Die Idee der Gerechtigkeit

Dass die Welt ungerecht ist, empfinden die meisten Menschen so. Auf der einen Seite sterben jeden Tag Tausende Menschen, weil sie kein sauberes Trinkwasser haben, oder unter Krankheiten leiden, die für wenige Euro zu heilen wären. Gleichzeitig häufen sich Vermögen. Milliarden fließen in die Rüstung, bei Sozialausgaben wird gespart.

Die "Idee der Gerechtigkeit" ist aktuelles Thema und unter diesem Titel hat der indische Wirtschaftsnobelpreisträger sein neuestes Buch vorgelegt.

Eine Warnung gleich vorweg. "Die Idee der Gerechtigkeit" ist kein leichtes Buch. Und wer sich davon einen Leitfaden mit konkreten Vorschlägen erwartet, wie man die Welt gerechter gestalten könnte, wird wohl enttäuscht werden. Wie könnte man zum Beispiel dafür sorgen, dass nicht die heutigen Erdbewohner den Planeten so sehr ausplündern, dass künftige Generationen zwar Klimawandel und Artenschwund erben, aber nur noch einen Bruchteil der natürlichen Ressourcen? Fragen dieser Art bleiben hier unbeantwortet.

Keine allgemeingültige Gerechtigkeit praktikabel

Das Gefühl, dass vieles in der Welt ungerecht ist, bildet den Ausgangspunkt für Amartya Sens Nachdenken über Gerechtigkeit. Doch Sen will überprüfen, ob sein Gefühl vernünftigem Nachdenken standhält. Er macht sich also auf einen 450 Seiten langen Weg. Zuerst geht er die Wegstrecken ab, die Gerechtigkeitsdenker wie zum Beispiel Adam Smith vor ihm beschritten haben, und folgt dabei insbesondere den Spuren John Rawls. Der 2002 verstorbene Harvard-Professor gilt mit seinen Beiträgen zur Gerechtigkeit als einflussreichster Denker der politischen Philosophie des 20. Jahrhunderts.

Der heute 77-jährige Amartya Sen lernte John Rawls Ende der 1960er Jahre in Harvard kennen. Rawls sah die Grundbedingung für Gerechtigkeit in der Errichtung gerechter Institutionen. Doch Sen kommt zu dem Schluss, dass eine allgemeingültige, er nennt es "transzendentale" Theorie der Gerechtigkeit nicht praktikabel ist. Denn es gibt mehrere solche Theorien und sie widersprechen einander. Er veranschaulicht dies am Beispiel von drei Kindern, die sich um eine Flöte streiten.

Wem gebührt die Flöte?

Anne verlangt das Instrument für sich, da sie als Einzige von den Dreien Flöte spielen könne. Wenn das alles ist, was Sie wissen, hätten sie gute Gründe, dem ersten Kind die Flöte zu geben.
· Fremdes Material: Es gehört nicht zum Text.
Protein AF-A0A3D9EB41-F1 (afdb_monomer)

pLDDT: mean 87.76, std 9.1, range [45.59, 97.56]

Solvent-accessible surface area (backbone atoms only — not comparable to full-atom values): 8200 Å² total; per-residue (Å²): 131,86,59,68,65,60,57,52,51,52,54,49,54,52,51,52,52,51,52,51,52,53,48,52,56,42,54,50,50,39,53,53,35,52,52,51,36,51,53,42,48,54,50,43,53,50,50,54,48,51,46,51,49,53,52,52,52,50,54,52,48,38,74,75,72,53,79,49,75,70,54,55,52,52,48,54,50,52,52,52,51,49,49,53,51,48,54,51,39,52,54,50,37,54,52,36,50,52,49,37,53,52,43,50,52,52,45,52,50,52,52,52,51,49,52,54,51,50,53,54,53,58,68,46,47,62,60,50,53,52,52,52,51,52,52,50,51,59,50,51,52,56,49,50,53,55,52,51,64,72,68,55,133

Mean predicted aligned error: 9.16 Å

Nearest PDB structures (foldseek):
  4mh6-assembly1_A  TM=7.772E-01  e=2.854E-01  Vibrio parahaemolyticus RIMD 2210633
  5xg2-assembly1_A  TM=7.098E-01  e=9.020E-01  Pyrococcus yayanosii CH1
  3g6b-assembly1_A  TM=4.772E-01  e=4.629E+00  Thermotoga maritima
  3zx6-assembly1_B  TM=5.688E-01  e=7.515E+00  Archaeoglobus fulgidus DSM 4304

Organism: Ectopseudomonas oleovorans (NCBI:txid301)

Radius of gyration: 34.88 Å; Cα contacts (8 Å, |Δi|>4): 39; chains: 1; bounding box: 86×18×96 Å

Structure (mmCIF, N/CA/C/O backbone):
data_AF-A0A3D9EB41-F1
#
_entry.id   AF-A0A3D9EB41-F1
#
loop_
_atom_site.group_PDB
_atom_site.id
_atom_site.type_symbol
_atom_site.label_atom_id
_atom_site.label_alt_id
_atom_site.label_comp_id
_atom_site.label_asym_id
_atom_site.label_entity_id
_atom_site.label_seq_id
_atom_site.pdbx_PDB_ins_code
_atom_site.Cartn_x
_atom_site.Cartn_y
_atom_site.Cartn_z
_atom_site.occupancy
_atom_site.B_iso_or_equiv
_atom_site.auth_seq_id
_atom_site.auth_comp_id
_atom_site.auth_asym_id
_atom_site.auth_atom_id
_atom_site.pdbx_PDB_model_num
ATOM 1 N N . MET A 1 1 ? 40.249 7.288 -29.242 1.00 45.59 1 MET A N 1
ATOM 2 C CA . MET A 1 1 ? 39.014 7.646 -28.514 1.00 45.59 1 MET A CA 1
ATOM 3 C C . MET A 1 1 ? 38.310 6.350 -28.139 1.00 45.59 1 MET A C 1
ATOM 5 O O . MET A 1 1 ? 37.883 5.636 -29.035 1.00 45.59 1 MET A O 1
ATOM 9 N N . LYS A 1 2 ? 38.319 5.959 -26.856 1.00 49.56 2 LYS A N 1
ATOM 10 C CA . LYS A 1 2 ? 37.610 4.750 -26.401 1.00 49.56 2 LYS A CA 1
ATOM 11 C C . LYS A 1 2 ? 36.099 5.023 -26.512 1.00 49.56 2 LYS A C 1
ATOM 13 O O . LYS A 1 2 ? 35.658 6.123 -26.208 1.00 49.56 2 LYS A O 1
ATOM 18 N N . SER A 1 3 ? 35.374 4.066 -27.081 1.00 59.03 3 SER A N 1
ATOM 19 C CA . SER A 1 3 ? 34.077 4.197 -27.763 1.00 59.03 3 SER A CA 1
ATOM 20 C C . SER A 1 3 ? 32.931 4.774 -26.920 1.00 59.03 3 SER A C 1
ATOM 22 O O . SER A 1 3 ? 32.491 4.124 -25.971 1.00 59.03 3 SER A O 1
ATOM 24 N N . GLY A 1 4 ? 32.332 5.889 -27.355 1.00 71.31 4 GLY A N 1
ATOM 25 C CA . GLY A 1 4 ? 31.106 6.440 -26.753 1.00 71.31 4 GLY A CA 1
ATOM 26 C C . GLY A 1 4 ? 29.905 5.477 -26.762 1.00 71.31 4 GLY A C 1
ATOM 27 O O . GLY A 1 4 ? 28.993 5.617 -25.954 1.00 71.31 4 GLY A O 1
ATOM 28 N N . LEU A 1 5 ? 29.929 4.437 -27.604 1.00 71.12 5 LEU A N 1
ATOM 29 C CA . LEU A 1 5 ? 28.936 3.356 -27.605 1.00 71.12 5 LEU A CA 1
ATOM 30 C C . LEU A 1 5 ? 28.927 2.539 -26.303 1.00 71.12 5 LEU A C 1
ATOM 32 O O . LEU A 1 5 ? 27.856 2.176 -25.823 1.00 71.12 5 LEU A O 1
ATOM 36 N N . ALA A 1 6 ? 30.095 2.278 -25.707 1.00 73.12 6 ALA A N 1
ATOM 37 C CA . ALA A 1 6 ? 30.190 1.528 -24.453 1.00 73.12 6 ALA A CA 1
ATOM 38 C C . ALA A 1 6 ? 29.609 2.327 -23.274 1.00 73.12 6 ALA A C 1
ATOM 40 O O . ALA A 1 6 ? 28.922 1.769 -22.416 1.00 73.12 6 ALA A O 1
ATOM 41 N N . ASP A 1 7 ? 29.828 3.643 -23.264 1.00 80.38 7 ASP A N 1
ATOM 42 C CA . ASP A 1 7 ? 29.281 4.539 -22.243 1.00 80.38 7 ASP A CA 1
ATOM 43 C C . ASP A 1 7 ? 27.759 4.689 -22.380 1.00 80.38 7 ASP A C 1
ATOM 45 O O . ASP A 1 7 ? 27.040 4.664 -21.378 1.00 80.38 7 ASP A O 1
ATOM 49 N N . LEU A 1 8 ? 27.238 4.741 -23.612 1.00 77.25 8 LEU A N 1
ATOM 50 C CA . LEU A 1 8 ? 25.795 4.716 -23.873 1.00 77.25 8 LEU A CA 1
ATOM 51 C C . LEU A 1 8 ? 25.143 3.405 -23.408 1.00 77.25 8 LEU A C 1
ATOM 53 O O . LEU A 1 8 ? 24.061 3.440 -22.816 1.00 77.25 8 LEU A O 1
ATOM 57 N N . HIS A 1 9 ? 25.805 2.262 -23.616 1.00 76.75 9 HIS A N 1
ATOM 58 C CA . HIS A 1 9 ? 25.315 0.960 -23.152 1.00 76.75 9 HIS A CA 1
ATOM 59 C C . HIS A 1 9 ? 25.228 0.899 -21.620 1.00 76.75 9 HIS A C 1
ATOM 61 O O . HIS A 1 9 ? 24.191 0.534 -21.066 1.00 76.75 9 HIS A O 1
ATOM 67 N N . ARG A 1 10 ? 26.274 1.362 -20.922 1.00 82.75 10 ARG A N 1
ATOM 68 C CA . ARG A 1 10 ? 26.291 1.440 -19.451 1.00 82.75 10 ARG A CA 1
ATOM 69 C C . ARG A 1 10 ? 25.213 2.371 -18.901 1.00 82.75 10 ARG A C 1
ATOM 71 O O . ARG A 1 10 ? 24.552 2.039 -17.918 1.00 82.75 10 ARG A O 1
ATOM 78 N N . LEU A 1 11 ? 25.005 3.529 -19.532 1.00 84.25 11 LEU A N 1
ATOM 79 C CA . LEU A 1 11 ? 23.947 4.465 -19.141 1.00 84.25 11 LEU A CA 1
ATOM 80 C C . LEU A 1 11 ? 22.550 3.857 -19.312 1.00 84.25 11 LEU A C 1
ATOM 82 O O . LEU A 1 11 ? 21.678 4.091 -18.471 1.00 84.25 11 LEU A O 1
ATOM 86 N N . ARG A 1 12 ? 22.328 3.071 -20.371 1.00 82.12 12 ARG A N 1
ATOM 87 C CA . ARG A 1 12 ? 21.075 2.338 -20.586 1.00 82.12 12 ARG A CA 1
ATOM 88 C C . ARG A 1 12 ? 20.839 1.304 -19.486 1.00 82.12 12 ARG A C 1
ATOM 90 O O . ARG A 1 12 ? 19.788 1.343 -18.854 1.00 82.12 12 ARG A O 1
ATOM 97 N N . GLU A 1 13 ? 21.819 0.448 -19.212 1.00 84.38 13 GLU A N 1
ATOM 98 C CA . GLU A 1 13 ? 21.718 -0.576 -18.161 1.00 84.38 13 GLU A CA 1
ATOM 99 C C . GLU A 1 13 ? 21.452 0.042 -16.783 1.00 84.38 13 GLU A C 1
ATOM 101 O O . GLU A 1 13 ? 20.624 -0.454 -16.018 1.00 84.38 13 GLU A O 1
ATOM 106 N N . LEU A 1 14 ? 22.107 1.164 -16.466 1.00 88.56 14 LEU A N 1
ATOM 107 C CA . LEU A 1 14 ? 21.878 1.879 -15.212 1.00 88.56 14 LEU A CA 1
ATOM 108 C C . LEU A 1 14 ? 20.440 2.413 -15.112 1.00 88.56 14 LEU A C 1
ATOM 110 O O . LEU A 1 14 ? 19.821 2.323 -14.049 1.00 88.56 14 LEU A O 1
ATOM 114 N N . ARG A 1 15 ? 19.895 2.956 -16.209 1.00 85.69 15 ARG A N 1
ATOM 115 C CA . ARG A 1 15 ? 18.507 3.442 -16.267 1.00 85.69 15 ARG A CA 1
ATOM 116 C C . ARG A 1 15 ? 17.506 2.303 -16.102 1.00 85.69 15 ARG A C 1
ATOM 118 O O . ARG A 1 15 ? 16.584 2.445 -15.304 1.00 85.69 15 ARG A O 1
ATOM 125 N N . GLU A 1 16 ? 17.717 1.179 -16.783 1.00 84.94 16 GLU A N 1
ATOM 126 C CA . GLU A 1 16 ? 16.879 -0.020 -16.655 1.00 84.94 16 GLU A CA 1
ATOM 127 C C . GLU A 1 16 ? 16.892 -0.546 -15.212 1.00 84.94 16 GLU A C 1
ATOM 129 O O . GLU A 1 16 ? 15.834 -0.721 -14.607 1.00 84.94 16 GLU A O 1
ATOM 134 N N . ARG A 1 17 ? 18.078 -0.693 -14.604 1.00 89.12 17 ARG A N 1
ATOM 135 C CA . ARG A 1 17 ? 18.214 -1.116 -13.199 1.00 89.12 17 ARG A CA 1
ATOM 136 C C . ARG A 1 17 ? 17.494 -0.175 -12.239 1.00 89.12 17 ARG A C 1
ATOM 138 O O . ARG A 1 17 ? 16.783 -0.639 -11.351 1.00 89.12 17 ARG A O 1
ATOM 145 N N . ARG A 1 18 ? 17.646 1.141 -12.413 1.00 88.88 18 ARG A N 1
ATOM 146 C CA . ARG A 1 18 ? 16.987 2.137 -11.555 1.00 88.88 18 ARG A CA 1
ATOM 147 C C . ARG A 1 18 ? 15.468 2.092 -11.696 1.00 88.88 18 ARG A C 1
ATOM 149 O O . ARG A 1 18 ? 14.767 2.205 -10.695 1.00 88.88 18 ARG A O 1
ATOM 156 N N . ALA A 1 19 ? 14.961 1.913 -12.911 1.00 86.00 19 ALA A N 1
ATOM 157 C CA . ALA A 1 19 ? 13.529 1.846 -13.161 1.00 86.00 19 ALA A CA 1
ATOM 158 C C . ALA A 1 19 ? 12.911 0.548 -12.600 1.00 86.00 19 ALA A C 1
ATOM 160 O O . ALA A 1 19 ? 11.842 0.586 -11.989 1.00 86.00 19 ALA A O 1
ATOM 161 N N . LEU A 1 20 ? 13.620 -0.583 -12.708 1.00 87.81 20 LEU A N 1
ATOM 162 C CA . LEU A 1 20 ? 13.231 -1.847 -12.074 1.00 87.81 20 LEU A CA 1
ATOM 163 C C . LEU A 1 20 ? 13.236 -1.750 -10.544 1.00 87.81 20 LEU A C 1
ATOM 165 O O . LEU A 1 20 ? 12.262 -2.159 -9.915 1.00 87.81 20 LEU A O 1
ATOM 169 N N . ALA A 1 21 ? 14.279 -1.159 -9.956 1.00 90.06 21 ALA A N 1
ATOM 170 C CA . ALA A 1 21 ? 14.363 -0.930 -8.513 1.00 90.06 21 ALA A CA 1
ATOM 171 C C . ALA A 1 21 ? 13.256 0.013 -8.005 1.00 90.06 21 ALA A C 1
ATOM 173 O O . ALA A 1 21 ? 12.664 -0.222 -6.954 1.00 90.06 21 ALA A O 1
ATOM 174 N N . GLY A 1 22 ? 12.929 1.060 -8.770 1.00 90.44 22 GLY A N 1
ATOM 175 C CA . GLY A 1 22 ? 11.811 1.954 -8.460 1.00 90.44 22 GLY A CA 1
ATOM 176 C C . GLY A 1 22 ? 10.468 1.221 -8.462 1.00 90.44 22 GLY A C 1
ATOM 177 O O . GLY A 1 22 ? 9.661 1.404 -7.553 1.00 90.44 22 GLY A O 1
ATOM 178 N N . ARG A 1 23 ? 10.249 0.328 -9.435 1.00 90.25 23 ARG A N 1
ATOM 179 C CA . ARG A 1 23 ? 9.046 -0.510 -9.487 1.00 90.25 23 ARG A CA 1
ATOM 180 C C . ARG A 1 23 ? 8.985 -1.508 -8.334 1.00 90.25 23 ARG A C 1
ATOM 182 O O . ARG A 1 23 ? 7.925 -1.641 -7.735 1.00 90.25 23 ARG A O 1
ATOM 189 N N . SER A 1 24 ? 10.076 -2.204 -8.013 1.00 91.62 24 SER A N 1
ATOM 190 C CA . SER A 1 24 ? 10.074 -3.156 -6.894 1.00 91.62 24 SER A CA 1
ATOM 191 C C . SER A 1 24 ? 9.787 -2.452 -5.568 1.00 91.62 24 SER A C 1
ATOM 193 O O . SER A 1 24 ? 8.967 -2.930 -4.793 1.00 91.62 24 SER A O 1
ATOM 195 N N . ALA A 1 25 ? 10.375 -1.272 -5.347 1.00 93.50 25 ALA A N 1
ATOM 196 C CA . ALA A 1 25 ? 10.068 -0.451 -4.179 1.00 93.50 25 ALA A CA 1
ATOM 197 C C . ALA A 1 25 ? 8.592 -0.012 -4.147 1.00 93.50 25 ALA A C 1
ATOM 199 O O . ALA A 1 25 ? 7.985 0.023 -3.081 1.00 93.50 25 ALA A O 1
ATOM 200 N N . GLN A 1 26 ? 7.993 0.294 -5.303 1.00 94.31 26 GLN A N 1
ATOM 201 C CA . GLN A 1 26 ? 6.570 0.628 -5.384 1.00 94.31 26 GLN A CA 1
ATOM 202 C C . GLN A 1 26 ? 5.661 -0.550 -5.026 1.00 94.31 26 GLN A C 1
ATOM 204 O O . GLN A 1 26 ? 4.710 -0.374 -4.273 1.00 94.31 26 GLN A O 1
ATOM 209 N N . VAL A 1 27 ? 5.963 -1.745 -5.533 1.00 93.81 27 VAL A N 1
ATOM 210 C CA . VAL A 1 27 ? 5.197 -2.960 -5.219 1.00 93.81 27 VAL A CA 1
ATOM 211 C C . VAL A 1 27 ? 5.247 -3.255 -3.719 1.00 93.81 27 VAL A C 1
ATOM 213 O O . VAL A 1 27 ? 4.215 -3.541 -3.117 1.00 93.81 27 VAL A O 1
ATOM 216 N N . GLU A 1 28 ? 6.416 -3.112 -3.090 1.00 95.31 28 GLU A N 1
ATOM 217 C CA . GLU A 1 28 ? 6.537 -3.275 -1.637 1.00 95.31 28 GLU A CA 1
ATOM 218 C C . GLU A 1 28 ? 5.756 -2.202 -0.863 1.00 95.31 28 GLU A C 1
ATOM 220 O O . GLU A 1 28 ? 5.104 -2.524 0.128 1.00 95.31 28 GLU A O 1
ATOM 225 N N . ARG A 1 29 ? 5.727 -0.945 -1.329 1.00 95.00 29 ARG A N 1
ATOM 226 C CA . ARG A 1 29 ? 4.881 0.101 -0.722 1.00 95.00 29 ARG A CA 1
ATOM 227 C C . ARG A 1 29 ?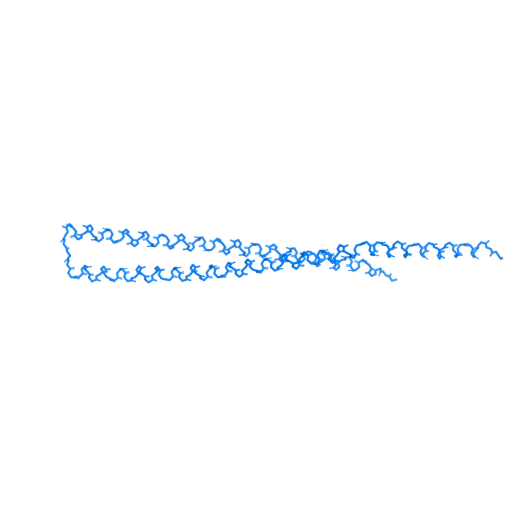 3.395 -0.244 -0.776 1.00 95.00 29 ARG A C 1
ATOM 229 O O . ARG A 1 29 ? 2.717 -0.126 0.243 1.00 95.00 29 ARG A O 1
ATOM 236 N N . VAL A 1 30 ? 2.903 -0.717 -1.923 1.00 95.81 30 VAL A N 1
ATOM 237 C CA . VAL A 1 30 ? 1.513 -1.181 -2.073 1.00 95.81 30 VAL A CA 1
ATOM 238 C C . VAL A 1 30 ? 1.236 -2.341 -1.117 1.00 95.81 30 VAL A C 1
ATOM 240 O O . VAL A 1 30 ? 0.264 -2.293 -0.368 1.00 95.81 30 VAL A O 1
ATOM 243 N N . ARG A 1 31 ? 2.124 -3.340 -1.069 1.00 96.69 31 ARG A N 1
ATOM 244 C CA . ARG A 1 31 ? 1.992 -4.492 -0.169 1.00 96.69 31 ARG A CA 1
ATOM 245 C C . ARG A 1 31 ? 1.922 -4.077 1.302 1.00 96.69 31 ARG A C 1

In einem alternativen Szenario meldet sich Bob und verteidigt seinen Anspruch auf die Flöte mit dem Hinweis, er als Einziger von den Dreien sei so arm, dass er keine eigenen Spielzeuge besitze. Die anderen räumen ein, dass sie reicher sind. Wenn Sie nur Bob und keins der anderen Kinder gehört hätten, würde sie sein Argument überzeugen.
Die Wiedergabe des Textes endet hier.